Вильман обрадовался.
— Вот, — сказал он Сиволобову, — слышал? И ты тоже, как червяк, рассуждаешь. Сурик ему нравится! А я его даю только для покрытия подводных поверхностей, не для красоты, а для долговечности.
— Нет, ты все–таки жла, без начальства у тебя ветоши не выпросишь.
— А что мне начальство? — обиженно спросил Вильман. Объявил решительно: — Я действую по указанию моих чувств. Хоздесятник — беспощадный к расточителям человек, а вовсе не добрая фея. — Потом предупредил водолазов: — Чтобы все камни и железки с пути следования тросов убрали. Если хоть одну жилочку порвете, я из вас ваши вытяну. Дал новую вещь, так вы ее всю уже в грязи запачкали. После в реке ополоснете и в смазанном, чистом виде вернете. И чтоб без меня не сматывать, лично проверю!
Сиволобов успокоил водолазов:
— На фронте на него тоже люди обижались: не давал воевать спокойно, стреляные гильзы обратно требовал по счету. Однажды только решился на расточительство, собрался себя подорвать вместе со всем боезапасом. Не захотел немцам даром отдавать. Жадина…
Вильман слушал о себе с удовольствием.
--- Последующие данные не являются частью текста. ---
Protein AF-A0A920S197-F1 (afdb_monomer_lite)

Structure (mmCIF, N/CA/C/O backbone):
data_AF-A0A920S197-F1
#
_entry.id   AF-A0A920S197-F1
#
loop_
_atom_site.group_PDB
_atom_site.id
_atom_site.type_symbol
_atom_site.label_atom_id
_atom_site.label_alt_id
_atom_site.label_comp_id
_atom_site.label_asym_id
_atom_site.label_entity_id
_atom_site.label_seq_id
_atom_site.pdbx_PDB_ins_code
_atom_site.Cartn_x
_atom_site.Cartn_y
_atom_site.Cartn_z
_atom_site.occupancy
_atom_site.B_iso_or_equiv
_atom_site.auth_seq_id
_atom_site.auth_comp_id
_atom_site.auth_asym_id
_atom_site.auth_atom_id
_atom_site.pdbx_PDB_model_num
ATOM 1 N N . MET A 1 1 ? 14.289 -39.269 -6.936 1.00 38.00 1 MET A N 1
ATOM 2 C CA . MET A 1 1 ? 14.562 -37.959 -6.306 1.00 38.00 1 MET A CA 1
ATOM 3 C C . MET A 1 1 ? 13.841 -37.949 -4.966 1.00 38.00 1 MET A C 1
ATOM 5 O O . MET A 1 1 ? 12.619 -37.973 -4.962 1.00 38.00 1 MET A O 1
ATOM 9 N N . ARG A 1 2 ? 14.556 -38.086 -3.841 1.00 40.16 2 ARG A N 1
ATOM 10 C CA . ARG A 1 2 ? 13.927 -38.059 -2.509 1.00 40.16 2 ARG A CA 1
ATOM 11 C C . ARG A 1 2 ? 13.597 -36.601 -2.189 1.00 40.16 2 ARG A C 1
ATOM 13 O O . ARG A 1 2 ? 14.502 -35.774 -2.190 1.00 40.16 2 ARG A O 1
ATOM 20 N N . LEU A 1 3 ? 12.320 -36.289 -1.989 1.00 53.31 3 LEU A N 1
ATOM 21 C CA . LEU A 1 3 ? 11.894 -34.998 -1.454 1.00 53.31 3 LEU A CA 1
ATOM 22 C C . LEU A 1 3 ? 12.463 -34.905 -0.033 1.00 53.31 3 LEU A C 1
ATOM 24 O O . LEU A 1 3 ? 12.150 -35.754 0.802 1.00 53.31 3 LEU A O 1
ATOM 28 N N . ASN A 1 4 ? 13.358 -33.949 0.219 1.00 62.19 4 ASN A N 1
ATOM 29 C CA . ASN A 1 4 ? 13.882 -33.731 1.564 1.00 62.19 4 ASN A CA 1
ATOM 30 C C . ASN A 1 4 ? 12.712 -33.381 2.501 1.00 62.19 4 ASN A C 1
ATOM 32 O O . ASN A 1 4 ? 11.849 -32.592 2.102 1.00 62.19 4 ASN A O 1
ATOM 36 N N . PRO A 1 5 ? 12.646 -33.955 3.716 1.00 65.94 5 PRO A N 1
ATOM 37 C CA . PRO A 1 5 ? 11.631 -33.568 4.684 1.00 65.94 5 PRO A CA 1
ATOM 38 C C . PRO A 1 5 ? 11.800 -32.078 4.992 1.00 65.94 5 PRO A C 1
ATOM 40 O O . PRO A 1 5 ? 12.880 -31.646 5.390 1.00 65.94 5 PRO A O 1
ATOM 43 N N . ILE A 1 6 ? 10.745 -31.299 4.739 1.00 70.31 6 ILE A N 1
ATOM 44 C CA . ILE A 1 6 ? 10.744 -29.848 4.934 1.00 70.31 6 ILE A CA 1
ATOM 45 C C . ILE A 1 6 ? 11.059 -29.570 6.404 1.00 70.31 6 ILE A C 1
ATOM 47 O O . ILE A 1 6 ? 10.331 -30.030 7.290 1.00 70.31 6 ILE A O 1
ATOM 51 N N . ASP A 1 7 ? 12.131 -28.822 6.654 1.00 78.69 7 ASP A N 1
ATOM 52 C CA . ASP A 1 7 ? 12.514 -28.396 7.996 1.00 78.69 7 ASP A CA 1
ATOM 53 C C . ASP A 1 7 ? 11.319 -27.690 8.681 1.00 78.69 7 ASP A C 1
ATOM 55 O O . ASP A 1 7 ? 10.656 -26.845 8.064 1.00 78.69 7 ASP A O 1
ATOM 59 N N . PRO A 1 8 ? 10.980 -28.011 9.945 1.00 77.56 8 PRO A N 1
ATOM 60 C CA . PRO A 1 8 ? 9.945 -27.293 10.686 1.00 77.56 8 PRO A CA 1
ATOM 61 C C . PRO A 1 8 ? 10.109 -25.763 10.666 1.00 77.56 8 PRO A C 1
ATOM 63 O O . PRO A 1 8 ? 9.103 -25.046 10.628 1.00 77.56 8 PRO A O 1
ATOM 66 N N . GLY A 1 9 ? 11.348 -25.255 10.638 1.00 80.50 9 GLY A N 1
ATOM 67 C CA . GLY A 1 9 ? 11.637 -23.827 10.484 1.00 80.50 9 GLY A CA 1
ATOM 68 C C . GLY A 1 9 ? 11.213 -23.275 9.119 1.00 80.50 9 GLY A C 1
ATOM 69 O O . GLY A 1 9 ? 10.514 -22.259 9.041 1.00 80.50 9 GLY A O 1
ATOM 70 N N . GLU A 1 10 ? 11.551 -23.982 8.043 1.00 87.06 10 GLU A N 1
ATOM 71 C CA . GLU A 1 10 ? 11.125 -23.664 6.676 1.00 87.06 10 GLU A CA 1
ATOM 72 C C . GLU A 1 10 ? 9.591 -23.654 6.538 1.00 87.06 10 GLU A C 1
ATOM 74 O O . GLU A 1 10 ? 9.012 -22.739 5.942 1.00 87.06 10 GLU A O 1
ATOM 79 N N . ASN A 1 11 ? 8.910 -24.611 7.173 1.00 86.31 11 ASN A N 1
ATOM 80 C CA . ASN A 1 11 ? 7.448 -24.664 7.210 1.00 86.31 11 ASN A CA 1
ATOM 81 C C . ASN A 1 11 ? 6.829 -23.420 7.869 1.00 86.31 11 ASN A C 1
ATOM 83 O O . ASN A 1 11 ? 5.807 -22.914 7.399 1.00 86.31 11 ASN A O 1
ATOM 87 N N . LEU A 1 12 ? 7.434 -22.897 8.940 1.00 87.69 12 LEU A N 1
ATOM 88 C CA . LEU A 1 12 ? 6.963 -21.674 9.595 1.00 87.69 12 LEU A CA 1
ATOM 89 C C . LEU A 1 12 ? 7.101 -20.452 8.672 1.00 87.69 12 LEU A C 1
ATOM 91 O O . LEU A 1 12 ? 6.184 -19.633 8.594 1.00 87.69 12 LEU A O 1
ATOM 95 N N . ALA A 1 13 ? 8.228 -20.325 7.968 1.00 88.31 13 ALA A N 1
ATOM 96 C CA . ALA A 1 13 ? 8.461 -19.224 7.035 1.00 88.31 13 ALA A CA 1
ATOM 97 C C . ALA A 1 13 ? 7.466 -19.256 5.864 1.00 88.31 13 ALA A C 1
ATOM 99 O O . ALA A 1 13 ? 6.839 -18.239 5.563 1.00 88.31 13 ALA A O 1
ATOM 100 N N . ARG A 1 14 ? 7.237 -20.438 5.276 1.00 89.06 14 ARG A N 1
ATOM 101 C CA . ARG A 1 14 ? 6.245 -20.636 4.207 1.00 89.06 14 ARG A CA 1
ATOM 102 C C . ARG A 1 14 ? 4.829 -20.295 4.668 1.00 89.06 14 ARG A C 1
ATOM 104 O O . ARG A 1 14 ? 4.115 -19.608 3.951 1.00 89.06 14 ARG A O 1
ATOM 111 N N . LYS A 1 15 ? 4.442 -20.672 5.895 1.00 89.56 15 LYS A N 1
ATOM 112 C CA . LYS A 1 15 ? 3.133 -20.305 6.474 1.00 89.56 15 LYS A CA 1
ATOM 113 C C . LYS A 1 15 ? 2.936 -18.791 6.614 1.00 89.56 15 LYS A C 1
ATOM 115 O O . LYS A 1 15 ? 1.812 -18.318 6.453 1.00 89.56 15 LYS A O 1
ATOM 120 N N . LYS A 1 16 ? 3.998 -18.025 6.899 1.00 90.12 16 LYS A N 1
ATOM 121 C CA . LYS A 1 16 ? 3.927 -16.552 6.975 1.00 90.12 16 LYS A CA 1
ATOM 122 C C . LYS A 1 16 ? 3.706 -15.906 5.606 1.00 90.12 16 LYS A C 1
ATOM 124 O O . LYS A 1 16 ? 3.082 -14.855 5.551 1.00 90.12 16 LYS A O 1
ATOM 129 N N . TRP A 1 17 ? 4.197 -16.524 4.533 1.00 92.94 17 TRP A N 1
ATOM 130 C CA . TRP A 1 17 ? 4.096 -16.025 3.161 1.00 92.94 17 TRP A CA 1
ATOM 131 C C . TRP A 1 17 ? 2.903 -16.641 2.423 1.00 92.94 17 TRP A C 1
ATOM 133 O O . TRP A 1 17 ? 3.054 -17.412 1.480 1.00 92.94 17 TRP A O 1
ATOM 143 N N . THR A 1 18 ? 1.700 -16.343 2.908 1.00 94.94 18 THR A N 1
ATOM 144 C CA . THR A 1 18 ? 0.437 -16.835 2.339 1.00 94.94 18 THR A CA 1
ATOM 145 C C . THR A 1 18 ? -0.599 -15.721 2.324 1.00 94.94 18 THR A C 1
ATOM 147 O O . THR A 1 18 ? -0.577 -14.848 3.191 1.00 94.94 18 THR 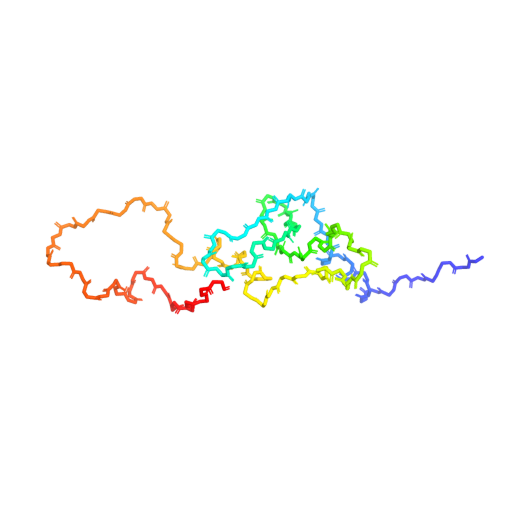A O 1
ATOM 150 N N . TRP A 1 19 ? -1.496 -15.753 1.344 1.00 96.56 19 TRP A N 1
ATOM 151 C CA . TRP A 1 19 ? -2.568 -14.782 1.130 1.00 96.56 19 TRP A CA 1
ATOM 152 C C . TRP A 1 19 ? -3.732 -15.457 0.405 1.00 96.56 19 TRP A C 1
ATOM 154 O O . TRP A 1 19 ? -3.546 -16.504 -0.216 1.00 96.56 19 TRP A O 1
ATOM 164 N N . ASP A 1 20 ? -4.902 -14.828 0.456 1.00 97.69 20 ASP A N 1
ATOM 165 C CA . ASP A 1 20 ? -6.124 -15.328 -0.179 1.00 97.69 20 ASP A CA 1
ATOM 166 C C . ASP A 1 20 ? -6.334 -14.693 -1.556 1.00 97.69 20 ASP A C 1
ATOM 168 O O . ASP A 1 20 ? -6.794 -15.347 -2.490 1.00 97.69 20 ASP A O 1
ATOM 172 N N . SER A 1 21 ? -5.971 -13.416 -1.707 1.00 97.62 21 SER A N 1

Но потом спросил подозрительно:
— А ты под этот разговор случайно чего–нибудь выпросить не собираешься?
— Собираюсь, — чистосердечно сказал Сиволобов.
Вильман замахал на него руками.
— Я знаю, о чем ты мечтаешь. Турбинное масло?
— Десять, ну пять килограммов! — жалобно заныл Сиволобов и устремился за Вильманом к катеру.